Марина замерла на мгновение, кажется, растерявшись. Явно, не такого от него ожидая. Но Михаил не собирался теперь уже отступать, да и не хотел. А может и не мог. Даже если испугал.

Он в ней так нуждался все это время! Так что теперь, буквально дорвавшись до нее, дать заднюю не вышло бы ни при каком раскладе. И Михаил ее целовал. Жадно. Порывисто. С силой. Подогреваемый всей той бурей эмоций, страхом за нее и злостью, что испытал за последние полчаса. Ощущая привкус той опустошенности, что стояла между ними все эти недели.

И тут Марина подалась ему навстречу, хотя, казалось бы, куда уж ближе! Они стукнулись носами, лбами. Но это было не важно. Она отвечала ему, вдруг принявшись целовать с такой же силой. Порывисто, нуждаясь. Так, что они царапали друг друга зубами, пальцами впивались в плечи, шеи, путались в волосах, и задыхались. И пульс барабанил в черепе, гремел в груди ударами сердца, заставляя все тело гореть диким жаром.

- Миша… - голос Марины, когда она прошептала его имя, звучал так, словно бы любимая не могла поверить, что это правда.

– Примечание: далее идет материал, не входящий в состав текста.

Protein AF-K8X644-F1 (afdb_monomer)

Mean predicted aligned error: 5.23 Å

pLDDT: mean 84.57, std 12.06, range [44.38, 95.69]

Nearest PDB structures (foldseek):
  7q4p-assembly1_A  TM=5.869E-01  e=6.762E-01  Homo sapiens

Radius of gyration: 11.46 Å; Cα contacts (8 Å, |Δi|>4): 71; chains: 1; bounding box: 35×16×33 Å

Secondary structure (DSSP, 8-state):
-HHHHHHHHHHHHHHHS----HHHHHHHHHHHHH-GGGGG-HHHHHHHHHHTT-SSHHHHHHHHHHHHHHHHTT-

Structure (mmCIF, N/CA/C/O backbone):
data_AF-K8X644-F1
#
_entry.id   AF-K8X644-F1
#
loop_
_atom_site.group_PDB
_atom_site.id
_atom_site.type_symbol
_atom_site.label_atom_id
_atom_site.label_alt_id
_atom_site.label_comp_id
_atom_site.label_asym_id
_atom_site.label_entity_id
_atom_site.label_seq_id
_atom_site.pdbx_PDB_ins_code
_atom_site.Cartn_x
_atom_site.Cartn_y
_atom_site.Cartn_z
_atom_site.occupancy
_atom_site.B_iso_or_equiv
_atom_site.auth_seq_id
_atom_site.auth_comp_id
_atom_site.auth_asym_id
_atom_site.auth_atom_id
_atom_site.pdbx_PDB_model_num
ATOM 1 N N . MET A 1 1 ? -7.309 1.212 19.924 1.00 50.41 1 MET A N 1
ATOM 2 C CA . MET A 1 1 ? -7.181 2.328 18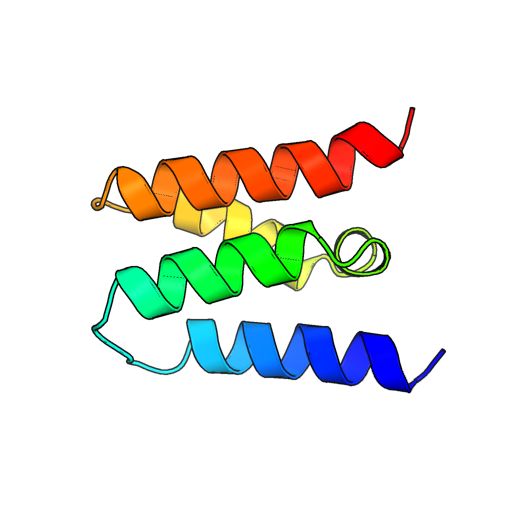.957 1.00 50.41 1 MET A CA 1
ATOM 3 C C . MET A 1 1 ? -5.734 2.728 18.639 1.00 50.41 1 MET A C 1
ATOM 5 O O . MET A 1 1 ? -5.493 3.078 17.498 1.00 50.41 1 MET A O 1
ATOM 9 N N . GLY A 1 2 ? -4.748 2.624 19.547 1.00 57.91 2 GLY A N 1
ATOM 10 C CA . GLY A 1 2 ? -3.378 3.116 19.275 1.00 57.91 2 GLY A CA 1
ATOM 11 C C . GLY A 1 2 ? -2.517 2.334 18.262 1.00 57.91 2 GLY A C 1
ATOM 12 O O . GLY A 1 2 ? -1.647 2.925 17.640 1.00 57.91 2 GLY A O 1
ATOM 13 N N . PHE A 1 3 ? -2.743 1.029 18.057 1.00 62.09 3 PHE A N 1
ATOM 14 C CA . PHE A 1 3 ? -1.844 0.199 17.232 1.00 62.09 3 PHE A CA 1
ATOM 15 C C . PHE A 1 3 ? -1.984 0.444 15.719 1.00 62.09 3 PHE A C 1
ATOM 17 O O . PHE A 1 3 ? -0.982 0.530 15.016 1.00 62.09 3 PHE A O 1
ATOM 24 N N . GLN A 1 4 ? -3.213 0.603 15.214 1.00 61.47 4 GLN A N 1
ATOM 25 C CA . GLN A 1 4 ? -3.453 0.795 13.774 1.00 61.47 4 GLN A CA 1
ATOM 26 C C . GLN A 1 4 ? -2.938 2.156 13.276 1.00 61.47 4 GLN A C 1
ATOM 28 O O . GLN A 1 4 ? -2.374 2.238 12.188 1.00 61.47 4 GLN A O 1
ATOM 33 N N . ILE A 1 5 ? -3.029 3.195 14.115 1.00 66.00 5 I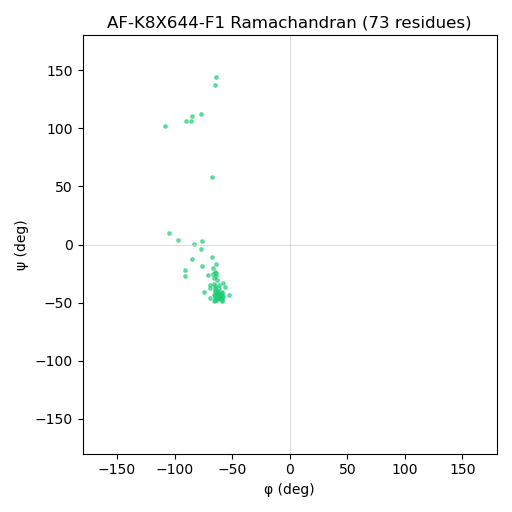LE A N 1
ATOM 34 C CA . ILE A 1 5 ? -2.482 4.535 13.847 1.00 66.00 5 ILE A CA 1
ATOM 35 C C . ILE A 1 5 ? -0.954 4.477 13.687 1.00 66.00 5 ILE A C 1
ATOM 37 O O . ILE A 1 5 ? -0.394 5.093 12.779 1.00 66.00 5 ILE A O 1
ATOM 41 N N . THR A 1 6 ? -0.269 3.699 14.532 1.00 75.44 6 THR A N 1
ATOM 42 C CA . THR A 1 6 ? 1.187 3.515 14.440 1.00 75.44 6 THR A CA 1
ATOM 43 C C . THR A 1 6 ? 1.584 2.843 13.132 1.00 75.44 6 THR A C 1
ATOM 45 O O . THR A 1 6 ? 2.512 3.303 12.474 1.00 75.44 6 THR A O 1
ATOM 48 N N . VAL A 1 7 ? 0.857 1.801 12.714 1.00 82.00 7 VAL A N 1
ATOM 49 C CA . VAL A 1 7 ? 1.157 1.076 11.470 1.00 82.00 7 VAL A CA 1
ATOM 50 C C . VAL A 1 7 ? 1.014 1.991 10.254 1.00 82.00 7 VAL A C 1
ATOM 52 O O . VAL A 1 7 ? 1.935 2.068 9.444 1.00 82.00 7 VAL A O 1
ATOM 55 N N . VAL A 1 8 ? -0.087 2.742 10.148 1.00 84.75 8 VAL A N 1
ATOM 56 C CA . VAL A 1 8 ? -0.314 3.673 9.029 1.00 84.75 8 VAL A CA 1
ATOM 57 C C . VAL A 1 8 ? 0.776 4.748 8.965 1.00 84.75 8 VAL A C 1
ATOM 59 O O . VAL A 1 8 ? 1.331 4.997 7.894 1.00 84.75 8 VAL A O 1
ATOM 62 N N . ASN A 1 9 ? 1.153 5.333 10.106 1.00 85.06 9 ASN A N 1
ATOM 63 C CA . ASN A 1 9 ? 2.221 6.335 10.164 1.00 85.06 9 ASN A CA 1
ATOM 64 C C . ASN A 1 9 ? 3.595 5.760 9.789 1.00 85.06 9 ASN A C 1
ATOM 66 O O . ASN A 1 9 ? 4.360 6.416 9.080 1.00 85.06 9 ASN A O 1
ATOM 70 N N . SER A 1 10 ? 3.913 4.534 10.213 1.00 85.81 10 SER A N 1
ATOM 71 C CA . SER A 1 10 ? 5.154 3.858 9.821 1.00 85.81 10 SER A CA 1
ATOM 72 C C . SER A 1 10 ? 5.204 3.583 8.316 1.00 85.81 10 SER A C 1
ATOM 74 O O . SER A 1 10 ? 6.225 3.855 7.685 1.00 85.81 10 SER A O 1
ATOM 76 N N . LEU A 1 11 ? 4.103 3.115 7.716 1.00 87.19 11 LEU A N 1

И он решил, хоть и сложно было говорить на тот момент об адекватности и взвешенности его решений, что стоит обозначить все четко и ясно:

- Ты мне нужна, солнце. Ты. Любая, - на мгновение отстранившись от ее губ, Миша твердо посмотрел в распахнутые, пораженные глаза Марины. – И я сделаю что угодно, чтобы тебя из любой прорвы вытянуть. Неважно, какой именно… Лишь бы с тобой все нормально было.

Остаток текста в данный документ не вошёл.